The story hinges on the obsessive love of an idealistic teacher, Simon, for Anna, his lover from university days. She left him, married a stockbroker, and had a child. Ten years later – because he believes it will get Anna to come back to him – Simon kidnaps the child. This action leads to a court case, large chunks of psychoanalysis, police corruption, a corporate fitness weekend and much discourse on late 20th-century capitalism and its discontents.
It’s a novel in seven chapters from seven points of view, each in its own way a scathing attack on contemporary Australian life. The chapters overlap, offering different perspectives on a series of events. Perlman takes his title – and his lead – from a 1930s book by literary critic William Empson who wrote on the effectiveness of ambiguity in poetry and very little of what the various narrators say can be taken at face value.
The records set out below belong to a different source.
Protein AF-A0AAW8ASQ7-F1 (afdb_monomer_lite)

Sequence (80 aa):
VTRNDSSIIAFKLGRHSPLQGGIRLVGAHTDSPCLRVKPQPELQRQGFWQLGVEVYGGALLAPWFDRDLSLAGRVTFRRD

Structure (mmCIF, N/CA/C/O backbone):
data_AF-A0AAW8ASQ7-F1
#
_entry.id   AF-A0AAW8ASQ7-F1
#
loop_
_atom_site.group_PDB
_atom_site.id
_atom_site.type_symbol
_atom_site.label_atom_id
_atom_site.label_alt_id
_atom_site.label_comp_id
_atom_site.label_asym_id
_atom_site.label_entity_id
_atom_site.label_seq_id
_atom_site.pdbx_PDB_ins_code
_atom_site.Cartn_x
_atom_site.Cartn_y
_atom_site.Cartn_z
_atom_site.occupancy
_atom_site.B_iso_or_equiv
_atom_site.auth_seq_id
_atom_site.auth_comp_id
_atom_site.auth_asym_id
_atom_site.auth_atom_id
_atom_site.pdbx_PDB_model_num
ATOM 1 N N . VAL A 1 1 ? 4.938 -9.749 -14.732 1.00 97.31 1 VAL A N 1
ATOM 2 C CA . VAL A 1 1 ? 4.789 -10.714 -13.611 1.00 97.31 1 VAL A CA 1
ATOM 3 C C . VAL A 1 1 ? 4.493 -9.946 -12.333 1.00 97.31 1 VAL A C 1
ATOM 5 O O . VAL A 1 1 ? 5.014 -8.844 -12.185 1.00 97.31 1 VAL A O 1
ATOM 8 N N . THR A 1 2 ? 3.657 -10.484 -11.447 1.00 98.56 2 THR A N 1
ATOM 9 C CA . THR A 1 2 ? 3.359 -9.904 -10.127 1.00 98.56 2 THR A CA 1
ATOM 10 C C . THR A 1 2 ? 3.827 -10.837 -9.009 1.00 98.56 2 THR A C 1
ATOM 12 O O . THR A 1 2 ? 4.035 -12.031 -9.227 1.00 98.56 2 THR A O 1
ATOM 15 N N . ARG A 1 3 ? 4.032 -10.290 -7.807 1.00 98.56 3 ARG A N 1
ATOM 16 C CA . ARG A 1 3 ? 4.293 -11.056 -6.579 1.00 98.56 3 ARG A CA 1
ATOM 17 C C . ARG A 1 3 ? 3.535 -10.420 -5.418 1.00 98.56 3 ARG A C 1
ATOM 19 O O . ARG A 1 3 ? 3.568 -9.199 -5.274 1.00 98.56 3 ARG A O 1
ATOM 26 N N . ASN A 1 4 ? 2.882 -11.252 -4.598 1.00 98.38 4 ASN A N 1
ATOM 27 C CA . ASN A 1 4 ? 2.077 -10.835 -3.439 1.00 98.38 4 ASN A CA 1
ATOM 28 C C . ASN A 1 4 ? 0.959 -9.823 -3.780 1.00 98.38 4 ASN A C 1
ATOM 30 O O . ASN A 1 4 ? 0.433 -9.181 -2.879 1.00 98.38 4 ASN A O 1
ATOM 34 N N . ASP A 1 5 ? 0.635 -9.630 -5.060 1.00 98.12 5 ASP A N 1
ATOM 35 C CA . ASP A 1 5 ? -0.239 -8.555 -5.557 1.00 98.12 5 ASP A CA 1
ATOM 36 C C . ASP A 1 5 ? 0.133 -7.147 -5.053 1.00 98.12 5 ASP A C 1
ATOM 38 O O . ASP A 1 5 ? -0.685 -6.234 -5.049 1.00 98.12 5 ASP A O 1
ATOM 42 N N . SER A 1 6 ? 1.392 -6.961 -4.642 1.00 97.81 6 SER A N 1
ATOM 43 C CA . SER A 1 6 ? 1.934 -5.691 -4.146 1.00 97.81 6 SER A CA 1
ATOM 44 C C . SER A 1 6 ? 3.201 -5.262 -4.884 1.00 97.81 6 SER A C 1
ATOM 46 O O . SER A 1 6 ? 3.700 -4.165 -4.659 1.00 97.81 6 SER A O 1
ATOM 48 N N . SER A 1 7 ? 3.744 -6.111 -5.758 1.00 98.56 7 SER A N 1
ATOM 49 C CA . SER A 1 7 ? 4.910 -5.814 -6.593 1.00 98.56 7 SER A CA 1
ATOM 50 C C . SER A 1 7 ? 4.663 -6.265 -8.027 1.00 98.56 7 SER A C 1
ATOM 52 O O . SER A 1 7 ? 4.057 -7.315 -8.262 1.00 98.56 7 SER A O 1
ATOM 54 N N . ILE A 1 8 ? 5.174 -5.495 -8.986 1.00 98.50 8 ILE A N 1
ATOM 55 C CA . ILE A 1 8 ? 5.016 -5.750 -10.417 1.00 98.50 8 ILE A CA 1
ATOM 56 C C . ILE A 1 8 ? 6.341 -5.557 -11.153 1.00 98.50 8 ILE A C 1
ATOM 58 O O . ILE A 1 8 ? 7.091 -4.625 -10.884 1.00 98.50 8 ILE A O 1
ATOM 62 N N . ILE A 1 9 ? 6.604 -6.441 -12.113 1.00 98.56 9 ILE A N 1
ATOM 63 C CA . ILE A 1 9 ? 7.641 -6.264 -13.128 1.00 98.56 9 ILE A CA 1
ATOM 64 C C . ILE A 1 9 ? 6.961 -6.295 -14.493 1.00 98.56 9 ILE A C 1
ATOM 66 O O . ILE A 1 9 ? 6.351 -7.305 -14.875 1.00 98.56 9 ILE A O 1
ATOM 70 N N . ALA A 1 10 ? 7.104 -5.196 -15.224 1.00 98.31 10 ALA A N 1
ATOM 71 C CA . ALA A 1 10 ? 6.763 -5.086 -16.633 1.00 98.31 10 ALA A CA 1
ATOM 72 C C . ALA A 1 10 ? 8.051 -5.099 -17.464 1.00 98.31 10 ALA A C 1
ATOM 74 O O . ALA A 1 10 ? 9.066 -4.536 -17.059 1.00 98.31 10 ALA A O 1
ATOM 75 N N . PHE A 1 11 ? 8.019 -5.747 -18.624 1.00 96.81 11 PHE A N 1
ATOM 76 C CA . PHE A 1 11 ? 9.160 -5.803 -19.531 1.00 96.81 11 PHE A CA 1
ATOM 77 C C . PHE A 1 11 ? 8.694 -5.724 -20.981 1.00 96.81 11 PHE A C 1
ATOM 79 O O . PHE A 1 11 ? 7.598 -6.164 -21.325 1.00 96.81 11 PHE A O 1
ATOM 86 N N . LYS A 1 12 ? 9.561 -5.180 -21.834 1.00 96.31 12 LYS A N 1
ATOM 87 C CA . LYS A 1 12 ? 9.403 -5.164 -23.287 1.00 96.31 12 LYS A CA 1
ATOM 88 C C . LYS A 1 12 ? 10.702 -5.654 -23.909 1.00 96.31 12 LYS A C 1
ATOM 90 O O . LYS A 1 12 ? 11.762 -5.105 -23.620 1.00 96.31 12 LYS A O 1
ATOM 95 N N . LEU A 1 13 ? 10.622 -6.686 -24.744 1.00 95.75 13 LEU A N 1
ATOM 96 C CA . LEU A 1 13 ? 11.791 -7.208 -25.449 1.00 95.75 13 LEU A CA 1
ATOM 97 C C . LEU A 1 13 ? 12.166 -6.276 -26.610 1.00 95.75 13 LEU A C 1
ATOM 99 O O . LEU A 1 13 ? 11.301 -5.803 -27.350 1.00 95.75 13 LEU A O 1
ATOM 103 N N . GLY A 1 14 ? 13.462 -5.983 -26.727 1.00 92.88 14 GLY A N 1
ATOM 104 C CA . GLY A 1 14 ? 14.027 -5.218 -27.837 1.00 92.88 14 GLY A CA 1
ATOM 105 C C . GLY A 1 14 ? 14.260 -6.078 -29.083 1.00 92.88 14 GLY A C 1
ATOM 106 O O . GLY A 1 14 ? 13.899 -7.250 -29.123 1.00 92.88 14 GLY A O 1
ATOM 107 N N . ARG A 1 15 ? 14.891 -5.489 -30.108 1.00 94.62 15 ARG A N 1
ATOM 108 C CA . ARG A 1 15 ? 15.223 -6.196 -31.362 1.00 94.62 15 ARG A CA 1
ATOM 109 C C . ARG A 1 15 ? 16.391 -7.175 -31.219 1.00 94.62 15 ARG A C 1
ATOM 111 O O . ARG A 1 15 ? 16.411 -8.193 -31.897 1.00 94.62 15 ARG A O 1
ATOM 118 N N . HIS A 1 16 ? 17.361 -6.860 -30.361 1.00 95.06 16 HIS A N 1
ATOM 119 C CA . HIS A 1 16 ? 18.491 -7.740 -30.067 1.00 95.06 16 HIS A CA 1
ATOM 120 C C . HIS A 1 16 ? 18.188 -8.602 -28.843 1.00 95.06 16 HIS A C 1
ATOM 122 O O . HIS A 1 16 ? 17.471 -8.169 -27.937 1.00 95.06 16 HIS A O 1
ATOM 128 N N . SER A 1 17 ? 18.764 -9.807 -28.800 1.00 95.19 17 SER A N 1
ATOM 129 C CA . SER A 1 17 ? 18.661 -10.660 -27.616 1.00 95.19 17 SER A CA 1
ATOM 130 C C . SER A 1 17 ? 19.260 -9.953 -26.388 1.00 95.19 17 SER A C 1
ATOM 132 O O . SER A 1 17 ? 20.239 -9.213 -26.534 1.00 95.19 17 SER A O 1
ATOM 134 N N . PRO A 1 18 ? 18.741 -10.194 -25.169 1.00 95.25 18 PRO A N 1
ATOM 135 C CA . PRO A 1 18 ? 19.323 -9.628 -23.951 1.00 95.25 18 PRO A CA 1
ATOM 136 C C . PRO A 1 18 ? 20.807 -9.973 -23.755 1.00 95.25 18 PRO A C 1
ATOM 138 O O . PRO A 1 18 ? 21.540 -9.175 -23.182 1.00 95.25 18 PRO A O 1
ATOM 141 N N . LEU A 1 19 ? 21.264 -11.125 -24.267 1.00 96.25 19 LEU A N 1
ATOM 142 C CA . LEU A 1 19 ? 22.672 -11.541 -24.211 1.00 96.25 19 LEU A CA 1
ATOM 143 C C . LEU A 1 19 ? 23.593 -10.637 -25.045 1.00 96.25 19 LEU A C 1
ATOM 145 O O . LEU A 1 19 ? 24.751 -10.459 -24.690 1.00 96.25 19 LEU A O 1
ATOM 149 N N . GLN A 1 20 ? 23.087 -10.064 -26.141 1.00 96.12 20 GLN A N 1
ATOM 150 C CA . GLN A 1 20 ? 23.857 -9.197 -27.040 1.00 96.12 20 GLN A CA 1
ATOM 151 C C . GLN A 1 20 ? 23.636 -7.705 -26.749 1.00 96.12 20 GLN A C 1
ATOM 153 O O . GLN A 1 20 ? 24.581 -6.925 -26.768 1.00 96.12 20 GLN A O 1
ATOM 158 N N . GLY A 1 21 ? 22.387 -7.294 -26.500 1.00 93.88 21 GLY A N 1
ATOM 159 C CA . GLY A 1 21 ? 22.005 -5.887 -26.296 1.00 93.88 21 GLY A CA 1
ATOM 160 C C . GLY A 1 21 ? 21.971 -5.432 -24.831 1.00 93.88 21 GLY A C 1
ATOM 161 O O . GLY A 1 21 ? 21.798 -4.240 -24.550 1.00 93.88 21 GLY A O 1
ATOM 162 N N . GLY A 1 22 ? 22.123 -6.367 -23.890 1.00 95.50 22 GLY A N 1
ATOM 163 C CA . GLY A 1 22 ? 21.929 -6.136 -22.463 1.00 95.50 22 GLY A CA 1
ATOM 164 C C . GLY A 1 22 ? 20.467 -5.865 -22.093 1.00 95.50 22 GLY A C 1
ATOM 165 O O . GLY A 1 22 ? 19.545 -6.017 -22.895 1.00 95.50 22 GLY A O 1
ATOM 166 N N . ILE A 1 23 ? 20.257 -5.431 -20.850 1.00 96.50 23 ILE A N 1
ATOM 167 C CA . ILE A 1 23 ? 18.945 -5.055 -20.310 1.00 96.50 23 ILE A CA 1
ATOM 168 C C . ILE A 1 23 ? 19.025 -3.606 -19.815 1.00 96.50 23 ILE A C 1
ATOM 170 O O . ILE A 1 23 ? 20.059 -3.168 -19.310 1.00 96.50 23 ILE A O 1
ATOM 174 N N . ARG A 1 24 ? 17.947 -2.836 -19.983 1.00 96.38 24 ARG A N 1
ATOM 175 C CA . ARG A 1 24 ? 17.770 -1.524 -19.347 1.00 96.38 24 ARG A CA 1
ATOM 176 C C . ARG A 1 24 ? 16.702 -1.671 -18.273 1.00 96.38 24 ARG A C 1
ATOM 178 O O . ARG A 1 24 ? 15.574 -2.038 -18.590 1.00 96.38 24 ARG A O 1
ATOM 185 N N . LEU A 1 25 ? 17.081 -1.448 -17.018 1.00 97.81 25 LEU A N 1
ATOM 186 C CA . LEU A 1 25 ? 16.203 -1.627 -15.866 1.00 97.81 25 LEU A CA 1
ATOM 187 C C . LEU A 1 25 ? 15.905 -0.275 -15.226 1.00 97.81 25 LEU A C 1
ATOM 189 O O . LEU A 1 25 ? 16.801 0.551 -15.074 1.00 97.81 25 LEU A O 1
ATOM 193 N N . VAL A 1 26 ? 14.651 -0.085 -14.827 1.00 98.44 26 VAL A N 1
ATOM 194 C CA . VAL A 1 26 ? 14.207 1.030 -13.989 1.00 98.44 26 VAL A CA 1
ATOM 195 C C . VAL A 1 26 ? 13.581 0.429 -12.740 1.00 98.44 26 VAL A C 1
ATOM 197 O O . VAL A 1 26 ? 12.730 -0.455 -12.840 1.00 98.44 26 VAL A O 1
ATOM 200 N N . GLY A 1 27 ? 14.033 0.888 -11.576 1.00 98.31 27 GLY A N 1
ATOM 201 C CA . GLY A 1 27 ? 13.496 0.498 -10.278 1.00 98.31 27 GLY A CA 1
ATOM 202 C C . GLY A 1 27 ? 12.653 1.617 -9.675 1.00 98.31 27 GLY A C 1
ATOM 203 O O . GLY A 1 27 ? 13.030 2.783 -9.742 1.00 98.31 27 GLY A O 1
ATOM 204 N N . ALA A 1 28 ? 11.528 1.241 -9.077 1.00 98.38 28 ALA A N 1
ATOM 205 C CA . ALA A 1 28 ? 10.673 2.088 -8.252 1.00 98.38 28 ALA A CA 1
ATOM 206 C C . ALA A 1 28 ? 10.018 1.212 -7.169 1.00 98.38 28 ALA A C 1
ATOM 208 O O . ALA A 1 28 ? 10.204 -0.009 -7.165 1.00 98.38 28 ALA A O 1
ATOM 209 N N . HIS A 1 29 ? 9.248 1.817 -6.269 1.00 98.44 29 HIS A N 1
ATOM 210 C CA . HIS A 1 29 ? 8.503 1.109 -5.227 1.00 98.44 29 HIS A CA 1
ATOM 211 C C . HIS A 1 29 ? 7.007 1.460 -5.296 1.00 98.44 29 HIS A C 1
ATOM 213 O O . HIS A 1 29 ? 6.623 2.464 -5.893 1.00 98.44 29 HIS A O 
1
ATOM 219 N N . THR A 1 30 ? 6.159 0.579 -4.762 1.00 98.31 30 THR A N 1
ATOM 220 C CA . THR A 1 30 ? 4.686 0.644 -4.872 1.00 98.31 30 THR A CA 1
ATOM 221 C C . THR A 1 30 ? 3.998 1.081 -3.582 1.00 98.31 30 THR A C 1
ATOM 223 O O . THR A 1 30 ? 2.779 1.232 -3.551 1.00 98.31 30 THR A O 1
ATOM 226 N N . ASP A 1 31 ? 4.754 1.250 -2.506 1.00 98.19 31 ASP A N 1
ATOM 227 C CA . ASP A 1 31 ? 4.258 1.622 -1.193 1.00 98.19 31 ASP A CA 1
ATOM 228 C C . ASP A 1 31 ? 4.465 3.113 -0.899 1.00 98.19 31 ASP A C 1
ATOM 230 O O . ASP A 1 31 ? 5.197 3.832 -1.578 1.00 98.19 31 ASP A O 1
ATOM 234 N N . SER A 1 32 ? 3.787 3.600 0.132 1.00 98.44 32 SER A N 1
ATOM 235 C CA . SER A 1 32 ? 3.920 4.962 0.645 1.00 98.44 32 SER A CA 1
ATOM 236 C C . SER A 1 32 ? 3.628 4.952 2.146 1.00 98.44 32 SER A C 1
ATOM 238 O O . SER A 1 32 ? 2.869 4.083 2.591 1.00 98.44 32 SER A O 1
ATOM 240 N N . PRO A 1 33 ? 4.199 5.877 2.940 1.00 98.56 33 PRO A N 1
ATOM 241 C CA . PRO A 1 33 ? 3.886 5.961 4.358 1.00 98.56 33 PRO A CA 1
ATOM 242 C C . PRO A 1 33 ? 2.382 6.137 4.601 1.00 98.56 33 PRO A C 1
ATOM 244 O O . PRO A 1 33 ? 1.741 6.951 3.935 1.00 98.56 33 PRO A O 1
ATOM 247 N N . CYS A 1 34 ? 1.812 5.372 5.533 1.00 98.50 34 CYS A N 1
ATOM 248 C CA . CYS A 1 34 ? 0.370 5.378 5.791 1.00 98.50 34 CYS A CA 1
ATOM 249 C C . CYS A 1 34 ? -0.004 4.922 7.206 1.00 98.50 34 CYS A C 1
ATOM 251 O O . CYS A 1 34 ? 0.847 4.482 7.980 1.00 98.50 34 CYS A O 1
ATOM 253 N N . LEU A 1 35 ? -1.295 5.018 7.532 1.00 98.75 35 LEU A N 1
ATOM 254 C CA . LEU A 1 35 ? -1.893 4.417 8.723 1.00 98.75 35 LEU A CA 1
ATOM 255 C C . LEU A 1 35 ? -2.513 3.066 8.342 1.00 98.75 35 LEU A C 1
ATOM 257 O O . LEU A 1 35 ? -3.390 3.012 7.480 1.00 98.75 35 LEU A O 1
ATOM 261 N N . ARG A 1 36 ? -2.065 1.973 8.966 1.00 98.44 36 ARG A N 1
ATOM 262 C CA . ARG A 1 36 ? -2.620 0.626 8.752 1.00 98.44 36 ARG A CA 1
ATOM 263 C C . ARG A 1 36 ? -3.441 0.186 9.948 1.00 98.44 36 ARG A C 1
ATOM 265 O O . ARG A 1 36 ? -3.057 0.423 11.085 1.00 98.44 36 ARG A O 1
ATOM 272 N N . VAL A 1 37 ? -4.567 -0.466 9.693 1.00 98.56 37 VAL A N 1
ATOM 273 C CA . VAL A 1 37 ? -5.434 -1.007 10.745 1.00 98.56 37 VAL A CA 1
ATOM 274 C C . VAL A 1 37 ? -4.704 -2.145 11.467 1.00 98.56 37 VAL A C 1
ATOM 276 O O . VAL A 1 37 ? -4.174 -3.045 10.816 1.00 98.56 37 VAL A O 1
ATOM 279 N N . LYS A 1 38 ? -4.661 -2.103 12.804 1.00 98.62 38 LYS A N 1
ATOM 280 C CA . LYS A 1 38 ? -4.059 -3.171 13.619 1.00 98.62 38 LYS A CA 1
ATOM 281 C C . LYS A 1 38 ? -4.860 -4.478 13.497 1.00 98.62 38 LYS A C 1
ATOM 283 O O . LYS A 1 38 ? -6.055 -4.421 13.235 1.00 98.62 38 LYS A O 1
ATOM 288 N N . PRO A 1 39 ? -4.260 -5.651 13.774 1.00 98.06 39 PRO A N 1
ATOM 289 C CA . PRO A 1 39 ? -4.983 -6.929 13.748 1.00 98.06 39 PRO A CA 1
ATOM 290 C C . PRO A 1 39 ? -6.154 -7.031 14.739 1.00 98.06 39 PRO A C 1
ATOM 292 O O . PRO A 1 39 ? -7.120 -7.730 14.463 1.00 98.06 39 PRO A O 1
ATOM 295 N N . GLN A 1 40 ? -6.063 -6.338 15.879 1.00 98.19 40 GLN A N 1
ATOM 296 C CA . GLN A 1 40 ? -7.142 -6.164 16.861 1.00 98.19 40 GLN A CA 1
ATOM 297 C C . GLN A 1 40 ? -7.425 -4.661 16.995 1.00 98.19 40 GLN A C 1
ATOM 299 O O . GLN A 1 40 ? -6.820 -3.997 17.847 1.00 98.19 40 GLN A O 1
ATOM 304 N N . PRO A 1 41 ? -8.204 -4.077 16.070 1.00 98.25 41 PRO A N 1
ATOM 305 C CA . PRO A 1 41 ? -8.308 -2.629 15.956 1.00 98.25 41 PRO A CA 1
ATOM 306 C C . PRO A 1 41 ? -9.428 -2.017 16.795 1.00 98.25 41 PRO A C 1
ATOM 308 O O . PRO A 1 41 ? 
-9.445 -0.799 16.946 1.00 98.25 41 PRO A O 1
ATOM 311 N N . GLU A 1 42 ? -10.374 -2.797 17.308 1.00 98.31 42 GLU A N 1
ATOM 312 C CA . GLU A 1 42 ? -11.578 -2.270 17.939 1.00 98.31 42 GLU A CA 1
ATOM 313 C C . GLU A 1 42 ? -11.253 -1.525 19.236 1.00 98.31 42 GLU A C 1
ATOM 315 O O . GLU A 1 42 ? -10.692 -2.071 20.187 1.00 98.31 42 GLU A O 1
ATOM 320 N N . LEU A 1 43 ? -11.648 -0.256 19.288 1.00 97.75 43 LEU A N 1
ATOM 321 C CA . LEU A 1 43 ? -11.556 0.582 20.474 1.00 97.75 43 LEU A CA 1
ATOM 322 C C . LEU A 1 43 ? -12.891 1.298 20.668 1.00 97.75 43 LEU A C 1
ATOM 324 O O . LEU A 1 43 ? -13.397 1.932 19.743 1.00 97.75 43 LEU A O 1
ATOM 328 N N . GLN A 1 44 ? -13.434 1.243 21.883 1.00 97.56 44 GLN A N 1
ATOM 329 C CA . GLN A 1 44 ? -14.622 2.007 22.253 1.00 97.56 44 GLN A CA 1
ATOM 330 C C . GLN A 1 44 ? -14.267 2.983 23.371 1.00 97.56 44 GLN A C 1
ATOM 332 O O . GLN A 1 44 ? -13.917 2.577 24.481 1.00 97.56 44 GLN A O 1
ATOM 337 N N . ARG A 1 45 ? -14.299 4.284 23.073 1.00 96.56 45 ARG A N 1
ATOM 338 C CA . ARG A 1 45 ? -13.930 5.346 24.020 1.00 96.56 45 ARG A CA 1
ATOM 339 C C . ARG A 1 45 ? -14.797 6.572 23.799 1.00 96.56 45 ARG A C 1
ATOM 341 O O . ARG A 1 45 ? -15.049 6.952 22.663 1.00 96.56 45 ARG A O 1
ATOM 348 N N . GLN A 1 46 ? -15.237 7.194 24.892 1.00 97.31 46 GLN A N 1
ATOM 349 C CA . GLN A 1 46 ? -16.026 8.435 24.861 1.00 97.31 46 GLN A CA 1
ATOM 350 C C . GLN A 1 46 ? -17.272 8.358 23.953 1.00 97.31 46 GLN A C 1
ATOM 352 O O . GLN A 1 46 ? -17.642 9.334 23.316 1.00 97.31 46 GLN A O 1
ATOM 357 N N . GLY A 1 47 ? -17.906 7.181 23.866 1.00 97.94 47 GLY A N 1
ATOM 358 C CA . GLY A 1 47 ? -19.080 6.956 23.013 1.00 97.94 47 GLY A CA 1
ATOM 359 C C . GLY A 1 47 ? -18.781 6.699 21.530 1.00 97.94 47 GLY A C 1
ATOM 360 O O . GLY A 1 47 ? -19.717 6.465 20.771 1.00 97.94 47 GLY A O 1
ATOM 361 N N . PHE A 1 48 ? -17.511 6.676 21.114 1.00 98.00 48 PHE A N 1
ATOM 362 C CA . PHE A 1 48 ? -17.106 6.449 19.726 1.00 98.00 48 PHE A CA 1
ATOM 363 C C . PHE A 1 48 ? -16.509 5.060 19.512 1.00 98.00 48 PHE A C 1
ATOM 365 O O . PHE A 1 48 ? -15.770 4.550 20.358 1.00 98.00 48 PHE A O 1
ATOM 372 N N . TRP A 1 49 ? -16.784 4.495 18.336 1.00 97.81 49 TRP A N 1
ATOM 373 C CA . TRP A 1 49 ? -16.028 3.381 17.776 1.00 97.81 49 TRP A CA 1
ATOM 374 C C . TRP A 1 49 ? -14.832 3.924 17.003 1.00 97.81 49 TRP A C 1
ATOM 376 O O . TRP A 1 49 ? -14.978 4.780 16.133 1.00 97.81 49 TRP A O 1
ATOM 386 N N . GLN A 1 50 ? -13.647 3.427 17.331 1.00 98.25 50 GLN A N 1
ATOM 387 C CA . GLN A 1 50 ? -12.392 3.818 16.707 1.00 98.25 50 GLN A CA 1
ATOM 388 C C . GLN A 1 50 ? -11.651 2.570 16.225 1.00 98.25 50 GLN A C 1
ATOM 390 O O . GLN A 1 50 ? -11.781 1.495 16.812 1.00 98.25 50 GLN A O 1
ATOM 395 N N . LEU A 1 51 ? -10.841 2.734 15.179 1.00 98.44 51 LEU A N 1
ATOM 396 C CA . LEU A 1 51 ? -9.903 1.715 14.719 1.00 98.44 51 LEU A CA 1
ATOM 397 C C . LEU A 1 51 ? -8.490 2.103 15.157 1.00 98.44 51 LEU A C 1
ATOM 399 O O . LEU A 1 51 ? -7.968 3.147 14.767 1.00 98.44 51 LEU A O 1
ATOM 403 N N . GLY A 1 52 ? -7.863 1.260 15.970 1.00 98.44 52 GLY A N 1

It’s a daring conceit but Perlman’s character’s voices aren’t always as carefully delineated as they could be and he over-does the psychoanalysis and literary theory. His treatment of women is somewhat suspect and none of them escape unscathed, being variously marked by losing a baby to SIDS, dementia and MS.
However, this story of obsession does eventually become a page-turner, right up to the – of course – ambiguous ending. Perlman’s ambition may outstrip his talents but Seven Types of Ambiguity is still a worthwhile read.